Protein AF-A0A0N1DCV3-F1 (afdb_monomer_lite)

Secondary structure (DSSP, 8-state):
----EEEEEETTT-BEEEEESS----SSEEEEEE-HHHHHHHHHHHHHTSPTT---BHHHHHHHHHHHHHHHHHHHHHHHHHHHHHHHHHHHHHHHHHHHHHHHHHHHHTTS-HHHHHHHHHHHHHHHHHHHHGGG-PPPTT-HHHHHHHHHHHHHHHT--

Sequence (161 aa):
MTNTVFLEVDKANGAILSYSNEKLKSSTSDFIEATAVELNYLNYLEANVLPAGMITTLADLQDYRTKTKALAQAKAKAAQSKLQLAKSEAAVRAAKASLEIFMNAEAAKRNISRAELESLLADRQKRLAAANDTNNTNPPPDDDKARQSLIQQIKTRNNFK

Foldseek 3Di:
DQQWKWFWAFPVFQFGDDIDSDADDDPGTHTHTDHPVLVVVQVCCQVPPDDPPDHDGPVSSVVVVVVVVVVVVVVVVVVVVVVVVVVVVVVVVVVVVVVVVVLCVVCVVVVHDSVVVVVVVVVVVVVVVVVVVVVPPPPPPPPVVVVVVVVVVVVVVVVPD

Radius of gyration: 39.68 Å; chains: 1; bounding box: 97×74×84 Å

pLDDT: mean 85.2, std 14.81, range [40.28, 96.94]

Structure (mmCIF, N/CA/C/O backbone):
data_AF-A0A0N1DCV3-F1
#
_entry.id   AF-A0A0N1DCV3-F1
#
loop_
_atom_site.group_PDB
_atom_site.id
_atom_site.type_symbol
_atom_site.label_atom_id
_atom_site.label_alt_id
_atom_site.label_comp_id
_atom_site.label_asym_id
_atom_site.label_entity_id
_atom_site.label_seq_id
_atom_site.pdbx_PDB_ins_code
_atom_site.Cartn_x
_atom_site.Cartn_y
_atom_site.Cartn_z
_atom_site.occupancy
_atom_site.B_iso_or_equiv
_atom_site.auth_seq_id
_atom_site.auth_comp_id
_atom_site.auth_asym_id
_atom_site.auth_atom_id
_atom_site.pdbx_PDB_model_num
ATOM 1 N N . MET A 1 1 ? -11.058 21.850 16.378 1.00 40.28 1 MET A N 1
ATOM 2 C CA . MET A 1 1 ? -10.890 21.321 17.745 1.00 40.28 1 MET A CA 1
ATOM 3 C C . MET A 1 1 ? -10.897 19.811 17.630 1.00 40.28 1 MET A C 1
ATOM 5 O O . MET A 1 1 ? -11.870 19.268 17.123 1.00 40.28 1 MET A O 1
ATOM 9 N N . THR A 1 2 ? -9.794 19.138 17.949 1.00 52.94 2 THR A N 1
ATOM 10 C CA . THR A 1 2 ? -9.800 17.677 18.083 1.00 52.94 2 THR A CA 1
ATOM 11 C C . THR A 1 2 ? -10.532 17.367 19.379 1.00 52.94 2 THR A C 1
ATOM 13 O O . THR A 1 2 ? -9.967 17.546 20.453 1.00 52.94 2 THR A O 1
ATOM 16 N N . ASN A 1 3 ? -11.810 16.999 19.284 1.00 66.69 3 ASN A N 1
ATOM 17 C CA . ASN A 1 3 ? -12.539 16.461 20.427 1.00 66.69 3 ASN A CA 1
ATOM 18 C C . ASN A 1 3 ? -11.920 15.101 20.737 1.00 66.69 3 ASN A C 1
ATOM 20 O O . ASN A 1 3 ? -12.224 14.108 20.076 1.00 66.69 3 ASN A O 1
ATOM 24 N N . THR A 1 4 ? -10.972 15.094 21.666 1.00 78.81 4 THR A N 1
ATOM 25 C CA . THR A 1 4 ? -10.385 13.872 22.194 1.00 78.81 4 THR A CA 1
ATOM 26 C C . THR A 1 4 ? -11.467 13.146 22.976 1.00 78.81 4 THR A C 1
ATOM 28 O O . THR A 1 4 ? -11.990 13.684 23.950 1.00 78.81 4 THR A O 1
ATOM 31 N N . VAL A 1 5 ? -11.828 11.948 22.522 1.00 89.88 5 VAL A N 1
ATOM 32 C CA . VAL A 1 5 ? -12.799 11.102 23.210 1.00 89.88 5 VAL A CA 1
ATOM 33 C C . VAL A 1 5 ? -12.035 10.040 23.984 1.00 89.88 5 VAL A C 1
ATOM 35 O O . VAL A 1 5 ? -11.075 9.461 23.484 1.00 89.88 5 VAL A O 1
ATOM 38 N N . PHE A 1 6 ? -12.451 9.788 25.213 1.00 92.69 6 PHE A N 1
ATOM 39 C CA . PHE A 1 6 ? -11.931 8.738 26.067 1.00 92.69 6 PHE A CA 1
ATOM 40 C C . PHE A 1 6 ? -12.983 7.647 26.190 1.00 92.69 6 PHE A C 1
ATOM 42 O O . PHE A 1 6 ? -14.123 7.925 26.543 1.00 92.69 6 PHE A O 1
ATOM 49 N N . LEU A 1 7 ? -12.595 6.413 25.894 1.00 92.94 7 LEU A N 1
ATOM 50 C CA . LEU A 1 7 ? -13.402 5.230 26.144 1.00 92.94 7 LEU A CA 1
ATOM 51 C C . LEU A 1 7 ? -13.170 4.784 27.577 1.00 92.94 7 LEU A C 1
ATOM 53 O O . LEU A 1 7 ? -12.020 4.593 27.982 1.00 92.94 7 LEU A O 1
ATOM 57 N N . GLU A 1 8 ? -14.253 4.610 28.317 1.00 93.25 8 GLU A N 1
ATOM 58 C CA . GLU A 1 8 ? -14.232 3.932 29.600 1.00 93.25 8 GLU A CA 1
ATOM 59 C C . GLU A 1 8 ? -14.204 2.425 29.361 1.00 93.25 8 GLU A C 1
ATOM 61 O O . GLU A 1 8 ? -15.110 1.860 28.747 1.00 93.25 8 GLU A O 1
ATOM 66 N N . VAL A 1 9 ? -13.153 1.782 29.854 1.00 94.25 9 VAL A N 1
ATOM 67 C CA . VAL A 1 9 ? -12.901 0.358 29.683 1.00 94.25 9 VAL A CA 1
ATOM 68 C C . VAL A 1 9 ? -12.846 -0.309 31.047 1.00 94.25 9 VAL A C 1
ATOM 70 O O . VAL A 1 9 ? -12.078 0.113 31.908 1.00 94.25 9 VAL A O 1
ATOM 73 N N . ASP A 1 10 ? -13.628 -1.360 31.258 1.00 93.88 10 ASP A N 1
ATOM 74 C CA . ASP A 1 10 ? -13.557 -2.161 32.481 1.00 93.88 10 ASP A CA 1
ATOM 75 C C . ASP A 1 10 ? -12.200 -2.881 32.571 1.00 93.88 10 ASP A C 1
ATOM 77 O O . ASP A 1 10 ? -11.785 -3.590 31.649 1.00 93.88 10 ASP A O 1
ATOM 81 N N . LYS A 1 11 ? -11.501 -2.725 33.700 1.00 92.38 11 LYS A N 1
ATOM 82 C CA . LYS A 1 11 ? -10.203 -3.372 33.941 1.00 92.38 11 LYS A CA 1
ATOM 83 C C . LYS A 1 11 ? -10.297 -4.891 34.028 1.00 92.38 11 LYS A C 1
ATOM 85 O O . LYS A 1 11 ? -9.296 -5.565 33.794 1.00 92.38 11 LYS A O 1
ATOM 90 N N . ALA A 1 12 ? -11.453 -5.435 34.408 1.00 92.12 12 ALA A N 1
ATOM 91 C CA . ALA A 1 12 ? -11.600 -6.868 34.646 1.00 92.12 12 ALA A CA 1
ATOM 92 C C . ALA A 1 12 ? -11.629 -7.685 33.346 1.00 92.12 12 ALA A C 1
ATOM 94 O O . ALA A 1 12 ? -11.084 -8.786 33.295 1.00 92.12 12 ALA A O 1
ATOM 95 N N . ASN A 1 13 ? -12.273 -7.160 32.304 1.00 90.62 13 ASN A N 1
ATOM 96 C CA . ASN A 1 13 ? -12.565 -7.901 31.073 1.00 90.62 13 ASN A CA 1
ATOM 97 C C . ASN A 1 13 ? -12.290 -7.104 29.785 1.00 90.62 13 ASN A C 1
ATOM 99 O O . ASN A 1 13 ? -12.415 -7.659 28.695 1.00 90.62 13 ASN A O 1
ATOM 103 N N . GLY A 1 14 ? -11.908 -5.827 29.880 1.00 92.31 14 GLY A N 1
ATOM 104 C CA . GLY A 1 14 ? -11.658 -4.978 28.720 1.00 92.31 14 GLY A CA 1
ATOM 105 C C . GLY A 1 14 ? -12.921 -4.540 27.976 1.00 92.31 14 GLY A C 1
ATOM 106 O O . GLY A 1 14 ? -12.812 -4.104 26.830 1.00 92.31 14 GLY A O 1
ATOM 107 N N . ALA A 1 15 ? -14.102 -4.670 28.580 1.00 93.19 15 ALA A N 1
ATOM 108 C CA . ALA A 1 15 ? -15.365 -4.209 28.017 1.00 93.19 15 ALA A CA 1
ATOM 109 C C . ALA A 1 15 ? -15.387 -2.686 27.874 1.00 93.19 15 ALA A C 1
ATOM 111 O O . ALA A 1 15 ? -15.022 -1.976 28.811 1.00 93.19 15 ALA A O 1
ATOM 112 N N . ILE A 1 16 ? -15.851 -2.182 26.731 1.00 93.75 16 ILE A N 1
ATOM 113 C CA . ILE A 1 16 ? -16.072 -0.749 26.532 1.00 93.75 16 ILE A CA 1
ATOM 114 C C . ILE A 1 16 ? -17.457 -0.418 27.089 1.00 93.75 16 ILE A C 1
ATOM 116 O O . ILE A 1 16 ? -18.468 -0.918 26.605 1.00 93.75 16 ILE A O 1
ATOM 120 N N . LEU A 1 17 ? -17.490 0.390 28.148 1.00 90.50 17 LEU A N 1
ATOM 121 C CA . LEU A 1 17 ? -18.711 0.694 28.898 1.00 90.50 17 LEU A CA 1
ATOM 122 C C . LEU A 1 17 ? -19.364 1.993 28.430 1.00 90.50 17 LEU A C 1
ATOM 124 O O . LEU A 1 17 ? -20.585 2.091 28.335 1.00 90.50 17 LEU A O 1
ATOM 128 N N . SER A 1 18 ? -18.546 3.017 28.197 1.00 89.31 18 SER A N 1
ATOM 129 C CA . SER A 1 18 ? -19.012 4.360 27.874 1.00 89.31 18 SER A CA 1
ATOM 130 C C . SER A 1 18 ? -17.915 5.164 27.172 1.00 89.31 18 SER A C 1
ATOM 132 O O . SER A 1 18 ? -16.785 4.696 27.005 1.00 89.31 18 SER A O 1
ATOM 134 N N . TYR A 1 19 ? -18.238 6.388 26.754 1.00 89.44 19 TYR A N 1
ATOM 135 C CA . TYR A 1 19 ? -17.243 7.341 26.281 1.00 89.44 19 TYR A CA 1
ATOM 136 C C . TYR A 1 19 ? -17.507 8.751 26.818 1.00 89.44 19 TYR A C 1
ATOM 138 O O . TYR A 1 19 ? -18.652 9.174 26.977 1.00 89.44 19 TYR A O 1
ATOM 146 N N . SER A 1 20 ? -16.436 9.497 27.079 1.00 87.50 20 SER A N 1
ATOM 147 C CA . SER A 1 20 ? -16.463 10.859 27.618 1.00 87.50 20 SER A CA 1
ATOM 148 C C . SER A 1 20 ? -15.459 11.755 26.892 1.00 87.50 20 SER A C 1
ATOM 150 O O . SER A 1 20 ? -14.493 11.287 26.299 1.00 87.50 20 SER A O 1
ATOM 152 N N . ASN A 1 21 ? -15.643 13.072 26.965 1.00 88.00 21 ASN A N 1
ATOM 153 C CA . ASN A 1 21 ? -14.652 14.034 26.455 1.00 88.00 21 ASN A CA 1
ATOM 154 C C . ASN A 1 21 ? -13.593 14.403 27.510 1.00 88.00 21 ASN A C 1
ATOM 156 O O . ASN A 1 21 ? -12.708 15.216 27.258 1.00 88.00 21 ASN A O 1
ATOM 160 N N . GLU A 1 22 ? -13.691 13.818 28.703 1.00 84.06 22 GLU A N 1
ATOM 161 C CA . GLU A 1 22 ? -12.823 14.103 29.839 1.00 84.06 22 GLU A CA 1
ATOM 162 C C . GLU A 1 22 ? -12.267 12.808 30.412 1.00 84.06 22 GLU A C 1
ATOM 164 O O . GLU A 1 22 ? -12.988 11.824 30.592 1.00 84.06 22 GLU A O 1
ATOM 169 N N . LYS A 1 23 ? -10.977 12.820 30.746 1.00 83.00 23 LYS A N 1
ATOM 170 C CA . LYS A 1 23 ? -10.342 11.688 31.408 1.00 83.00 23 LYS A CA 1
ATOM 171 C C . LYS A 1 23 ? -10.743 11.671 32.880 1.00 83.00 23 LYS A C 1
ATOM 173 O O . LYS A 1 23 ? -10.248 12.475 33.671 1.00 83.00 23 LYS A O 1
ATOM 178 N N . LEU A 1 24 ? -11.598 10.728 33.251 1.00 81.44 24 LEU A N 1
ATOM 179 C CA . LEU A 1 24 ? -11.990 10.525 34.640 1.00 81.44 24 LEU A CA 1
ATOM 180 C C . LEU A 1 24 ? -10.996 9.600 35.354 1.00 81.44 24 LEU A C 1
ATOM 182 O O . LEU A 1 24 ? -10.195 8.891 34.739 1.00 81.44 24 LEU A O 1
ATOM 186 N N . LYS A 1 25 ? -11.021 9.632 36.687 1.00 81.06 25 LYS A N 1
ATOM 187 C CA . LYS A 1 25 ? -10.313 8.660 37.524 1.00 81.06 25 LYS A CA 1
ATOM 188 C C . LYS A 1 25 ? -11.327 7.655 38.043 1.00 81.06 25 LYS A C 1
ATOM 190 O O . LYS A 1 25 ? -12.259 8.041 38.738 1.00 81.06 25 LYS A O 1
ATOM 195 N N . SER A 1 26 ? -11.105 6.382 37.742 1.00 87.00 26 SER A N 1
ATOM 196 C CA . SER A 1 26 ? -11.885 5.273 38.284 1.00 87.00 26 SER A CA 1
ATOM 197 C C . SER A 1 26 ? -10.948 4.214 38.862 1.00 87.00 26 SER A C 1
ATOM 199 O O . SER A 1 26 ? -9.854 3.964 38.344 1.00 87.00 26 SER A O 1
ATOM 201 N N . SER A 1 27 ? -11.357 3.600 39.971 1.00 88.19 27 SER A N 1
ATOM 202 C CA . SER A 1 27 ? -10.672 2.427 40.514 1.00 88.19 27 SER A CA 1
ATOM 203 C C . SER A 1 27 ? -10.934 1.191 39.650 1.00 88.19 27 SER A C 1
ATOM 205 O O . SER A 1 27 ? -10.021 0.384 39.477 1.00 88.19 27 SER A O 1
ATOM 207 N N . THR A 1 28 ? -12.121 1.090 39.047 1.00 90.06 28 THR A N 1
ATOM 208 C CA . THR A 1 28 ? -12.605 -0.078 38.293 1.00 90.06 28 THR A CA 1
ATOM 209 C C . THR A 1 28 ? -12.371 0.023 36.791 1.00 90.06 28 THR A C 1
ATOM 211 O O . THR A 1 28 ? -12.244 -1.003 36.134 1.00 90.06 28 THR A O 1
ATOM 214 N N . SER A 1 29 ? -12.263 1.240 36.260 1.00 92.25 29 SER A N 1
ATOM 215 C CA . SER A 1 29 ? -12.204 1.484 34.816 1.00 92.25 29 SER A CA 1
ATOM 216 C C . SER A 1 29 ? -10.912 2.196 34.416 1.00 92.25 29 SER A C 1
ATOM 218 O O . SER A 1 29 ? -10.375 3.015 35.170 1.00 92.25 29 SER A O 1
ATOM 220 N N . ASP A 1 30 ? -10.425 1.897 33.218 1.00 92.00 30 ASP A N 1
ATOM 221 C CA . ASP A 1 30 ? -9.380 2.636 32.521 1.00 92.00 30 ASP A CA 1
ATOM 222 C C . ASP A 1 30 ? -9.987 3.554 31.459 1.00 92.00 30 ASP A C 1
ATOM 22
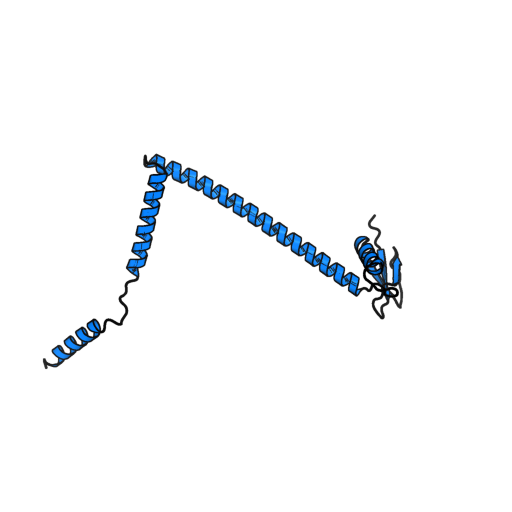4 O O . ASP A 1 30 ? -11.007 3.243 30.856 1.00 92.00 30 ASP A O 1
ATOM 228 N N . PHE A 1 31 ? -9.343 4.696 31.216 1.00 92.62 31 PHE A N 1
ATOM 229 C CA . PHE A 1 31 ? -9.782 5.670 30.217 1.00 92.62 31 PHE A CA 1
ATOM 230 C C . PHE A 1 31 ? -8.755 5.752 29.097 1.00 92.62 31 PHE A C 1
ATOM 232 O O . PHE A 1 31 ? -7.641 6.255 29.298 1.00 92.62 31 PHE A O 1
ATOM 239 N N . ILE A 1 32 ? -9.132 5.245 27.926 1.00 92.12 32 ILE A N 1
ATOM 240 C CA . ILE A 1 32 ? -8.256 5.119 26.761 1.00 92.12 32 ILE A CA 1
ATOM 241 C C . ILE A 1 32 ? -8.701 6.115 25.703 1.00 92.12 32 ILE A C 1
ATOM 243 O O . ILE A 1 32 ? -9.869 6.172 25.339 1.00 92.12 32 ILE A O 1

- - -

> [What you have to do]: Please transcribe the data exactly from its first line. End with the line that contains "ATOM 9 N N .".

> [Worked solution]:
Protein AF-A0A0N1DCV3-F1 (afdb_monomer_lite)

Secondary structure (DSSP, 8-state):
----EEEEEETTT-BEEEEESS----SSEEEEEE-HHHHHHHHHHHHHTSPTT---BHHHHHHHHHHHHHHHHHHHHHHHHHHHHHHHHHHHHHHHHHHHHHHHHHHHHTTS-HHHHHHHHHHHHHHHHHHHHGGG-PPPTT-HHHHHHHHHHHHHHHT--

Sequence (161 aa):
MTNTVFLEVDKANGAILSYSNEKLKSSTSDFIEATAVELNYLNYLEANVLPAGMITTLADLQDYRTKTKALAQAKAKAAQSKLQLAKSEAAVRAAKASLEIFMNAEAAKRNISRAELESLLADRQKRLAAANDTNNTNPPPDDDKARQSLIQQIKTRNNFK

Foldseek 3Di:
DQQWKWFWAFPVFQFGDDIDSDADDDPGTHTHTDHPVLVVVQVCCQVPPDDPPDHDGPVSSVVVVVVVVVVVVVVVVVVVVVVVVVVVVVVVVVVVVVVVVVLCVVCVVVVHDSVVVVVVVVVVVVVVVVVVVVVPPPPPPPPVVVVVVVVVVVVVVVVPD

Radius of gyration: 39.68 Å; chains: 1; bounding box: 97×74×84 Å

pLDDT: mean 85.2, std 14.81, range [40.28, 96.94]

Structure (mmCIF, N/CA/C/O backbone):
data_AF-A0A0N1DCV3-F1
#
_entry.id   AF-A0A0N1DCV3-F1
#
loop_
_atom_site.group_PDB
_atom_site.id
_atom_site.type_symbol
_atom_site.label_atom_id
_atom_site.label_alt_id
_atom_site.label_comp_id
_atom_site.label_asym_id
_atom_site.label_entity_id
_atom_site.label_seq_id
_atom_site.pdbx_PDB_ins_code
_atom_site.Cartn_x
_atom_site.Cartn_y
_atom_site.Cartn_z
_atom_site.occupancy
_atom_site.B_iso_or_equiv
_atom_site.auth_seq_id
_atom_site.auth_comp_id
_atom_site.auth_asym_id
_atom_site.auth_atom_id
_atom_site.pdbx_PDB_model_num
ATOM 1 N N . MET A 1 1 ? -11.058 21.850 16.378 1.00 40.28 1 MET A N 1
ATOM 2 C CA . MET A 1 1 ? -10.890 21.321 17.745 1.00 40.28 1 MET A CA 1
ATOM 3 C C . MET A 1 1 ? -10.897 19.811 17.630 1.00 40.28 1 MET A C 1
ATOM 5 O O . MET A 1 1 ? -11.870 19.268 17.123 1.00 40.28 1 MET A O 1
ATOM 9 N N . THR A 1 2 ? -9.794 19.138 17.949 1.00 52.94 2 THR A N 1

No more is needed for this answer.